### PROBLEM DETAILS
Only certain lines below are wanted: those starting at the line containing "ATOM 169 N N" and ending at the line containing "ATOM 184 C CA", both included, each retyped exactly.

### Extracted data entries
_ _ _ _

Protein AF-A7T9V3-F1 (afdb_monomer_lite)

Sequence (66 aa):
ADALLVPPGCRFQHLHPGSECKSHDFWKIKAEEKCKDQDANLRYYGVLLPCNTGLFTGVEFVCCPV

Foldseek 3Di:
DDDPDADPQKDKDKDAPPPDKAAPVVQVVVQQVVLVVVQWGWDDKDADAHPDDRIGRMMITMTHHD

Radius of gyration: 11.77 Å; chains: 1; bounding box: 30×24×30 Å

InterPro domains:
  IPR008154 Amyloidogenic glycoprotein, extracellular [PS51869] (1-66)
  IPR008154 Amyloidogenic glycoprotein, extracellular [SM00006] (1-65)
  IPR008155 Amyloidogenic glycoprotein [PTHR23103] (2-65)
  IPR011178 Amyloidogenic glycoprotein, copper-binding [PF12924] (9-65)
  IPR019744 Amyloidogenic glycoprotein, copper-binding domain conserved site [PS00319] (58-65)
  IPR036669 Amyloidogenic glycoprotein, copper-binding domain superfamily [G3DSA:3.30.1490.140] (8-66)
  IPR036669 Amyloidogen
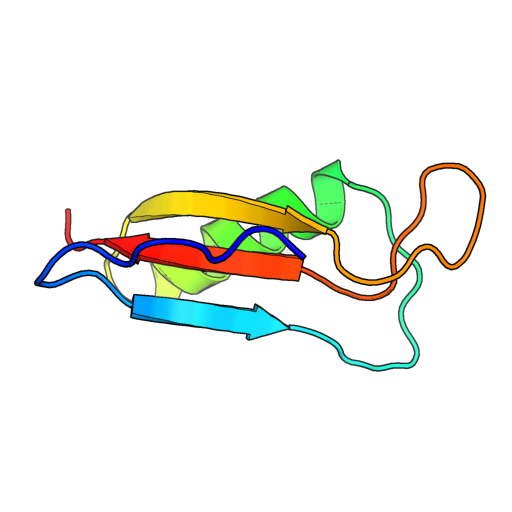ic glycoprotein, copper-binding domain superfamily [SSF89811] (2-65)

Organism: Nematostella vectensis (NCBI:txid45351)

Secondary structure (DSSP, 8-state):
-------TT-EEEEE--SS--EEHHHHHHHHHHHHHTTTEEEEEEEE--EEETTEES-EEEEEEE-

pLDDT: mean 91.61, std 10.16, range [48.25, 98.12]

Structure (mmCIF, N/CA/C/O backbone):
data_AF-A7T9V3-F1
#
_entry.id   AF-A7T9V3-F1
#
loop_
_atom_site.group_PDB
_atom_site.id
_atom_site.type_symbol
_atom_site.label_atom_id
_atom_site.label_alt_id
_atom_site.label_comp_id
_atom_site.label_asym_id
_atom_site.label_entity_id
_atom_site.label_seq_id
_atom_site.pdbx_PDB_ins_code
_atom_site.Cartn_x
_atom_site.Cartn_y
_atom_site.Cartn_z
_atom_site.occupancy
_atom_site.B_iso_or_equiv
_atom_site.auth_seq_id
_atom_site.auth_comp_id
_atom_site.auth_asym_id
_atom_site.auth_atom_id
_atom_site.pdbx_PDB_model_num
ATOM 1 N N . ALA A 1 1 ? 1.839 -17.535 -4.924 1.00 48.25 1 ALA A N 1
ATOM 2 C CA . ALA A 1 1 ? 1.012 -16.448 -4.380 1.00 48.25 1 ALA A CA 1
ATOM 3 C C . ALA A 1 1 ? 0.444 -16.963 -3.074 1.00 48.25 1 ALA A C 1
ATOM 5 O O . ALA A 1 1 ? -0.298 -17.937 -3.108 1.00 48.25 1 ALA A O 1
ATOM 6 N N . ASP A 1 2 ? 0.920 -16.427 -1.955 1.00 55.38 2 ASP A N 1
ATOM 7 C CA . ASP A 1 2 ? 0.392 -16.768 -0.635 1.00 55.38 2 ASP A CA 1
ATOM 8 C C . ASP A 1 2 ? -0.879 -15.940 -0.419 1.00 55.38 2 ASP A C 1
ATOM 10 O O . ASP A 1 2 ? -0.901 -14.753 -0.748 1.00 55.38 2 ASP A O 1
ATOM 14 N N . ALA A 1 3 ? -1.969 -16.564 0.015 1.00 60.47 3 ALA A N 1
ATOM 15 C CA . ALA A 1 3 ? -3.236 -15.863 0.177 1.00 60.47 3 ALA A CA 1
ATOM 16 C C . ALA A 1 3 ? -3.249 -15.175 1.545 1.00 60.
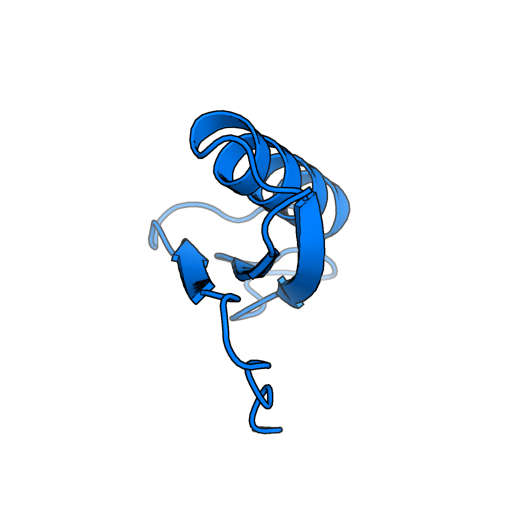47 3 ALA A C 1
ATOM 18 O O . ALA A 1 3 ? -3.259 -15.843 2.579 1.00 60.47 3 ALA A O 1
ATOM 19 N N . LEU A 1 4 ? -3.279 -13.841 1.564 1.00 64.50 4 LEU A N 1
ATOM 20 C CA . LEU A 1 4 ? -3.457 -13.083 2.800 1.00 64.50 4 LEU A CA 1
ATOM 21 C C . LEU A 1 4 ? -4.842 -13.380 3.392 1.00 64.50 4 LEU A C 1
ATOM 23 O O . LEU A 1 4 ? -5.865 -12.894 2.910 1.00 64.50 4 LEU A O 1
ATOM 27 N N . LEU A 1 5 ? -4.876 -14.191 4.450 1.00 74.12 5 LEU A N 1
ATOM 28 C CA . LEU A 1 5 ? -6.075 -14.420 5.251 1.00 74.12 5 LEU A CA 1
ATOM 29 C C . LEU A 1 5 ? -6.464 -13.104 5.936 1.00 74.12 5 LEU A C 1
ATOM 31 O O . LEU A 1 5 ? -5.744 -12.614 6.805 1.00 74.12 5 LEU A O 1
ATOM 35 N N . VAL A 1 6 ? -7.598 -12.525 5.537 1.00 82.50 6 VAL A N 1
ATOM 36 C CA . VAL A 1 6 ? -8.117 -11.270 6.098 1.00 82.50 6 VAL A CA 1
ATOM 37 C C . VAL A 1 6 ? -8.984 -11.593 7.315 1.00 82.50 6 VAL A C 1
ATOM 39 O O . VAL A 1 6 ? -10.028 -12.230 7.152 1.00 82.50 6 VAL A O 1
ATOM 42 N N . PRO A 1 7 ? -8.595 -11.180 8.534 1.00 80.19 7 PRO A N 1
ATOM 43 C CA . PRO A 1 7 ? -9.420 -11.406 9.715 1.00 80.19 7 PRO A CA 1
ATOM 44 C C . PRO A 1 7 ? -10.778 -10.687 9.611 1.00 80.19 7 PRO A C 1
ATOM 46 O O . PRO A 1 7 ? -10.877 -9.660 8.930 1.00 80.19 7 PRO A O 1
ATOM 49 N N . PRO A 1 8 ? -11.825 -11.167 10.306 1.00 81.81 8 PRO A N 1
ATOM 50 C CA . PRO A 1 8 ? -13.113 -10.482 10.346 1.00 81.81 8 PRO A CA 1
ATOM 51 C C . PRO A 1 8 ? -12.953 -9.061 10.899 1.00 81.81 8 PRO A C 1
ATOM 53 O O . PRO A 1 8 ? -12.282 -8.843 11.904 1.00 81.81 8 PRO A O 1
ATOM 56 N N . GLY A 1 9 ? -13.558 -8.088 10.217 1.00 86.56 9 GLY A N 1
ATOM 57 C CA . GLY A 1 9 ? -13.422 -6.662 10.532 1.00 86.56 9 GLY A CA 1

_ _ _ _

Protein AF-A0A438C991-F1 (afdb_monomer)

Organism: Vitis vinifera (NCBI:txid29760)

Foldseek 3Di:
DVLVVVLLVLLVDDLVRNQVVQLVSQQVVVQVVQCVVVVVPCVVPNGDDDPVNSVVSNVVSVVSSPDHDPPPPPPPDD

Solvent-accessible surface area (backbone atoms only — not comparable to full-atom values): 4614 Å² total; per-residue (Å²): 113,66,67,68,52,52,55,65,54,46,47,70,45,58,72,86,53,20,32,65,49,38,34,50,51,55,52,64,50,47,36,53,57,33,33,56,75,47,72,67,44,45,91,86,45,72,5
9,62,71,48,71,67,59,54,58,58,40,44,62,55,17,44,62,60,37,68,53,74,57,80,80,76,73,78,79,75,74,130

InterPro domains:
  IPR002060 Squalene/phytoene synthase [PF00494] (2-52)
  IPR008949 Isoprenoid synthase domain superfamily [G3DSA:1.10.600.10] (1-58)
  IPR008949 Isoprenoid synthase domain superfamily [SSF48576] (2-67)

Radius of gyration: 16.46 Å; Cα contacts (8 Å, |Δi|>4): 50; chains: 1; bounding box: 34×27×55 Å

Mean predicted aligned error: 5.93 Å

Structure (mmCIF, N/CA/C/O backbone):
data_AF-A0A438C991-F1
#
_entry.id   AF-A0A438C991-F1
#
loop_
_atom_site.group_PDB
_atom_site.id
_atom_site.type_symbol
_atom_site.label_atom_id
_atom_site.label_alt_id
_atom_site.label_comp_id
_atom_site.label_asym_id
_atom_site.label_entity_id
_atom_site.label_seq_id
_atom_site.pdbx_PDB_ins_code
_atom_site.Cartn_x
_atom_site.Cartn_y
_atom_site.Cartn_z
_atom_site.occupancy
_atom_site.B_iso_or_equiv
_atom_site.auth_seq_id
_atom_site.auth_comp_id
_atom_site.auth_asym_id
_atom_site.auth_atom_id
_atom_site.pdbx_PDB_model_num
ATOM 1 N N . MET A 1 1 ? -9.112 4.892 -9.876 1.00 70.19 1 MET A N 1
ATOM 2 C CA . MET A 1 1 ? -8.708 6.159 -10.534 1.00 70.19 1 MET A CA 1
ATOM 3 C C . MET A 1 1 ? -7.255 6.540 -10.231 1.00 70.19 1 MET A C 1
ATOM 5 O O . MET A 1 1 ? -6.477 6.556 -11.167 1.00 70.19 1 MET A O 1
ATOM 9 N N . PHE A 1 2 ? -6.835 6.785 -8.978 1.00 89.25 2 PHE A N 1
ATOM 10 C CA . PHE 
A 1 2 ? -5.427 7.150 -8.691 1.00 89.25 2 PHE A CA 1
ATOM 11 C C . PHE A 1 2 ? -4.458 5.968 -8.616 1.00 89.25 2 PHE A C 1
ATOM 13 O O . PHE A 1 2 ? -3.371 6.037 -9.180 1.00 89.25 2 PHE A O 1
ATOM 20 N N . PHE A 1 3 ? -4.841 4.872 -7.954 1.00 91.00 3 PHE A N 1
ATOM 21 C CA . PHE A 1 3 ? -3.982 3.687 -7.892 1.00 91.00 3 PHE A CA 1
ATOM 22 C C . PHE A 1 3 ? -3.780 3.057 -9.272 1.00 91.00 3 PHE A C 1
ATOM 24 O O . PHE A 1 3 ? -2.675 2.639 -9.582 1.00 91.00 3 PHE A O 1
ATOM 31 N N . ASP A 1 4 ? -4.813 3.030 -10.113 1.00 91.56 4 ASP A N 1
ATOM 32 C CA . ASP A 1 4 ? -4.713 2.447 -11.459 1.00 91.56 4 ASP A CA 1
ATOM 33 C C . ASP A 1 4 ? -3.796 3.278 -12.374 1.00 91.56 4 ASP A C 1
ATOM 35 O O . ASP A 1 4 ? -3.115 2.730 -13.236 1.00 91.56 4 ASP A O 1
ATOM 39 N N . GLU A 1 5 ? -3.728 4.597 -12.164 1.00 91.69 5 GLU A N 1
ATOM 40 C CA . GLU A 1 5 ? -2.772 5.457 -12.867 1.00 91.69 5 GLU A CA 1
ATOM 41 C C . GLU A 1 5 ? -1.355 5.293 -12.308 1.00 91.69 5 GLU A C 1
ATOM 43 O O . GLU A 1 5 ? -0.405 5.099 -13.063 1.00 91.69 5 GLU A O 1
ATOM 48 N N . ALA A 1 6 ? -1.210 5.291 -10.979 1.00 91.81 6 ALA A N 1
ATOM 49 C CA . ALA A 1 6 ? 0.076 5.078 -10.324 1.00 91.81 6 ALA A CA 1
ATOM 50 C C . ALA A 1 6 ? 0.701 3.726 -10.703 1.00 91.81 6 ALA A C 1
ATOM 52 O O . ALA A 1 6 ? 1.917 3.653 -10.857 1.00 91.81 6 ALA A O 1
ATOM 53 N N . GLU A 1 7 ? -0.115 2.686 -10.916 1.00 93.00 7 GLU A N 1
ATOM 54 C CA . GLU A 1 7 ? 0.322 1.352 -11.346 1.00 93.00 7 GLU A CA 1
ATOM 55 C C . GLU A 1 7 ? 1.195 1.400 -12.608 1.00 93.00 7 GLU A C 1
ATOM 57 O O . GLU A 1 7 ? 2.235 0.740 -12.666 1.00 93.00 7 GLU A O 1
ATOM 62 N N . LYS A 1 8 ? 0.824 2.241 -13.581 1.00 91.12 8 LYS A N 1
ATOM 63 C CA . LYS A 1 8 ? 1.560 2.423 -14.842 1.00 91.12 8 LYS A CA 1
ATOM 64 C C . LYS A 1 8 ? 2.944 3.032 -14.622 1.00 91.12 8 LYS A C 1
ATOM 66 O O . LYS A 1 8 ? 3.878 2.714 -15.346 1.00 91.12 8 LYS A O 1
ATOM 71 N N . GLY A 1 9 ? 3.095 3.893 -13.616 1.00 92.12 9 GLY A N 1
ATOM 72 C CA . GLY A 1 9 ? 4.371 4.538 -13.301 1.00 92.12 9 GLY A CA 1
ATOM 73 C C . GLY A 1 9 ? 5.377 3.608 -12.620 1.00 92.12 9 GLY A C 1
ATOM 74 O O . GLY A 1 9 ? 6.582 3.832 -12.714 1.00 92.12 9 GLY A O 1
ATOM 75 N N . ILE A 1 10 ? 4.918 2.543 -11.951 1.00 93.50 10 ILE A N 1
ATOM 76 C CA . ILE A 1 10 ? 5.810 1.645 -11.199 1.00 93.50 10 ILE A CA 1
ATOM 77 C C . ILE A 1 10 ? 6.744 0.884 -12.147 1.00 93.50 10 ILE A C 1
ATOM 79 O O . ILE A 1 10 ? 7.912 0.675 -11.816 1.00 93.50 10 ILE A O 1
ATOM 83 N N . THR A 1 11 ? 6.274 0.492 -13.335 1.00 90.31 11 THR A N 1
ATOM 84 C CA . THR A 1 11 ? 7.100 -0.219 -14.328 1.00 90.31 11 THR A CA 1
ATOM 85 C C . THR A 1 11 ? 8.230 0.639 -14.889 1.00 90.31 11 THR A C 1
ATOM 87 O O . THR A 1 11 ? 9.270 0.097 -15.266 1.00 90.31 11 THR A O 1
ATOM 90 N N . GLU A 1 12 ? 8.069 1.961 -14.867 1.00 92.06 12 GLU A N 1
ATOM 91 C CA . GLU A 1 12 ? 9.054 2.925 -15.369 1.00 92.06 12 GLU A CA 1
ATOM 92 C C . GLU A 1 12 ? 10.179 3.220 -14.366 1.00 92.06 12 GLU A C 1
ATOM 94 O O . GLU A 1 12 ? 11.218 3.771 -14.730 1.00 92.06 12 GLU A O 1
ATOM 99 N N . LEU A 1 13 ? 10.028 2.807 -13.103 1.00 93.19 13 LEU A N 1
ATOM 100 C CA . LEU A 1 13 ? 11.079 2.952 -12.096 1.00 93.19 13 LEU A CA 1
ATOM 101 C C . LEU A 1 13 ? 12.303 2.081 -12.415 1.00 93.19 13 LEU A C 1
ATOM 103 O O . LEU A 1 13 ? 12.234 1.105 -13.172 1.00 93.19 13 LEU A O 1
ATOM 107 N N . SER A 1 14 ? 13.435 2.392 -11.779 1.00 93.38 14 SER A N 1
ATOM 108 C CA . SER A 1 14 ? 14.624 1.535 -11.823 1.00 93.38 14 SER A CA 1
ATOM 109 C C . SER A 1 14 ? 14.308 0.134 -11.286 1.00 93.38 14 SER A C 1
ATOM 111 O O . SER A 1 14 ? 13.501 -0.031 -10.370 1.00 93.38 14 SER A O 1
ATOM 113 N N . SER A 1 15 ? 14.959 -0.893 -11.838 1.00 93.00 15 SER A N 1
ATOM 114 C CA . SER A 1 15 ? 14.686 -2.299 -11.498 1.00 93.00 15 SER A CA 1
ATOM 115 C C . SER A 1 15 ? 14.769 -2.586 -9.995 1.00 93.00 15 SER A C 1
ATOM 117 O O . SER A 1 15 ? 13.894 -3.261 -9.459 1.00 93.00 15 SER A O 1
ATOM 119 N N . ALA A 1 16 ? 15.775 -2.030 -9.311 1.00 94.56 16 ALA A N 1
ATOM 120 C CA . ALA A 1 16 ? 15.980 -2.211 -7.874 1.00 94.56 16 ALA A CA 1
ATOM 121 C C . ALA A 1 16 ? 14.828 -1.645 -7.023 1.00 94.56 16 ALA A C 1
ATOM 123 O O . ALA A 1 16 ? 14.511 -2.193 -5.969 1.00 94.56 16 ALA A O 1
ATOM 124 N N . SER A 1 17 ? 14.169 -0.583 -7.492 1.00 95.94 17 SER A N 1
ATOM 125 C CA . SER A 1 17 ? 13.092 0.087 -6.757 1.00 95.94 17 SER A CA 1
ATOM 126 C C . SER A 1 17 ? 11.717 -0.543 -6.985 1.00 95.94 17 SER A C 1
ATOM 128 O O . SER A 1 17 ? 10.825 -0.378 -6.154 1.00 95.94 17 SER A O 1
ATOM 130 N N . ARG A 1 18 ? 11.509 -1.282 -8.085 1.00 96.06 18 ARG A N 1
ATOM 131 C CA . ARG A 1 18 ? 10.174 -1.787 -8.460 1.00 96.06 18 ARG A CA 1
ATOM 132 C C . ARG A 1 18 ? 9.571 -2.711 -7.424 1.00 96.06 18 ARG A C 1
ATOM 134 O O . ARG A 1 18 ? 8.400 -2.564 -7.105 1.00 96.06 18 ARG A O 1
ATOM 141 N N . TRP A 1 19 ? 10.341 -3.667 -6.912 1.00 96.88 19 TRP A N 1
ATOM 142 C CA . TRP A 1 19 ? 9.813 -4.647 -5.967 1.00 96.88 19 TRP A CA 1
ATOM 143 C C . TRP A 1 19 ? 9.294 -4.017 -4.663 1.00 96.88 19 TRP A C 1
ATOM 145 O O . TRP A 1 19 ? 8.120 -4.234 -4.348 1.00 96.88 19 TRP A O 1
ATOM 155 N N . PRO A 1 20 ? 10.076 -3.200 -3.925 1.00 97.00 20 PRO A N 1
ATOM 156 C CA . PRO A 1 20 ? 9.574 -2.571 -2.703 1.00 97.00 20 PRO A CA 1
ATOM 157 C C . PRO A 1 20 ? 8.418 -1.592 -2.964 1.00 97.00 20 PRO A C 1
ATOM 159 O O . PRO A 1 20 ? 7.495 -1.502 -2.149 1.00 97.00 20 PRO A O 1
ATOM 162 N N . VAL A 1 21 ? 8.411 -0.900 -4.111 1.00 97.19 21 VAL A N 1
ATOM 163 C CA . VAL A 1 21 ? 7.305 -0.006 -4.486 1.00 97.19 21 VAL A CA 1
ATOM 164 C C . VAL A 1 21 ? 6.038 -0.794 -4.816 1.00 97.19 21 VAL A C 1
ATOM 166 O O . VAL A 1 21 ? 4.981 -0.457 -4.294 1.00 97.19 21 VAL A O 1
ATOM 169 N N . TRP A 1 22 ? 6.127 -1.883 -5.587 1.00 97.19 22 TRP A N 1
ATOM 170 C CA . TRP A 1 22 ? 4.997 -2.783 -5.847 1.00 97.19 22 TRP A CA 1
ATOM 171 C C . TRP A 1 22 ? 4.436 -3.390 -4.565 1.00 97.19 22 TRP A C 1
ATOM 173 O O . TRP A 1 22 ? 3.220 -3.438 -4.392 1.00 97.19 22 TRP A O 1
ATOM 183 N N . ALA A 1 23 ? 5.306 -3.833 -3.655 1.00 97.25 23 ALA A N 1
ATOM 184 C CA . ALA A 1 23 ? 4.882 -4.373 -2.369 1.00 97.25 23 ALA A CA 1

_ _ _ _

### ANSWER SECTION
ATOM 169 N N . TRP A 1 22 ? 6.127 -1.883 -5.587 1.00 97.19 22 TRP A N 1
ATOM 170 C CA . TRP A 1 22 ? 4.997 -2.783 -5.847 1.00 97.19 22 TRP A CA 1
ATOM 171 C C . TRP A 1 22 ? 4.436 -3.390 -4.565 1.00 97.19 22 TRP A C 1
ATOM 173 O O . TRP A 1 22 ? 3.220 -3.438 -4.392 1.00 97.19 22 TRP A O 1
ATOM 183 N N . ALA A 1 23 ? 5.306 -3.833 -3.655 1.00 97.25 23 ALA A N 1
ATOM 184 C CA . ALA A 1 23 ? 4.882 -4.373 -2.369 1.00 97.25 23 ALA A CA 1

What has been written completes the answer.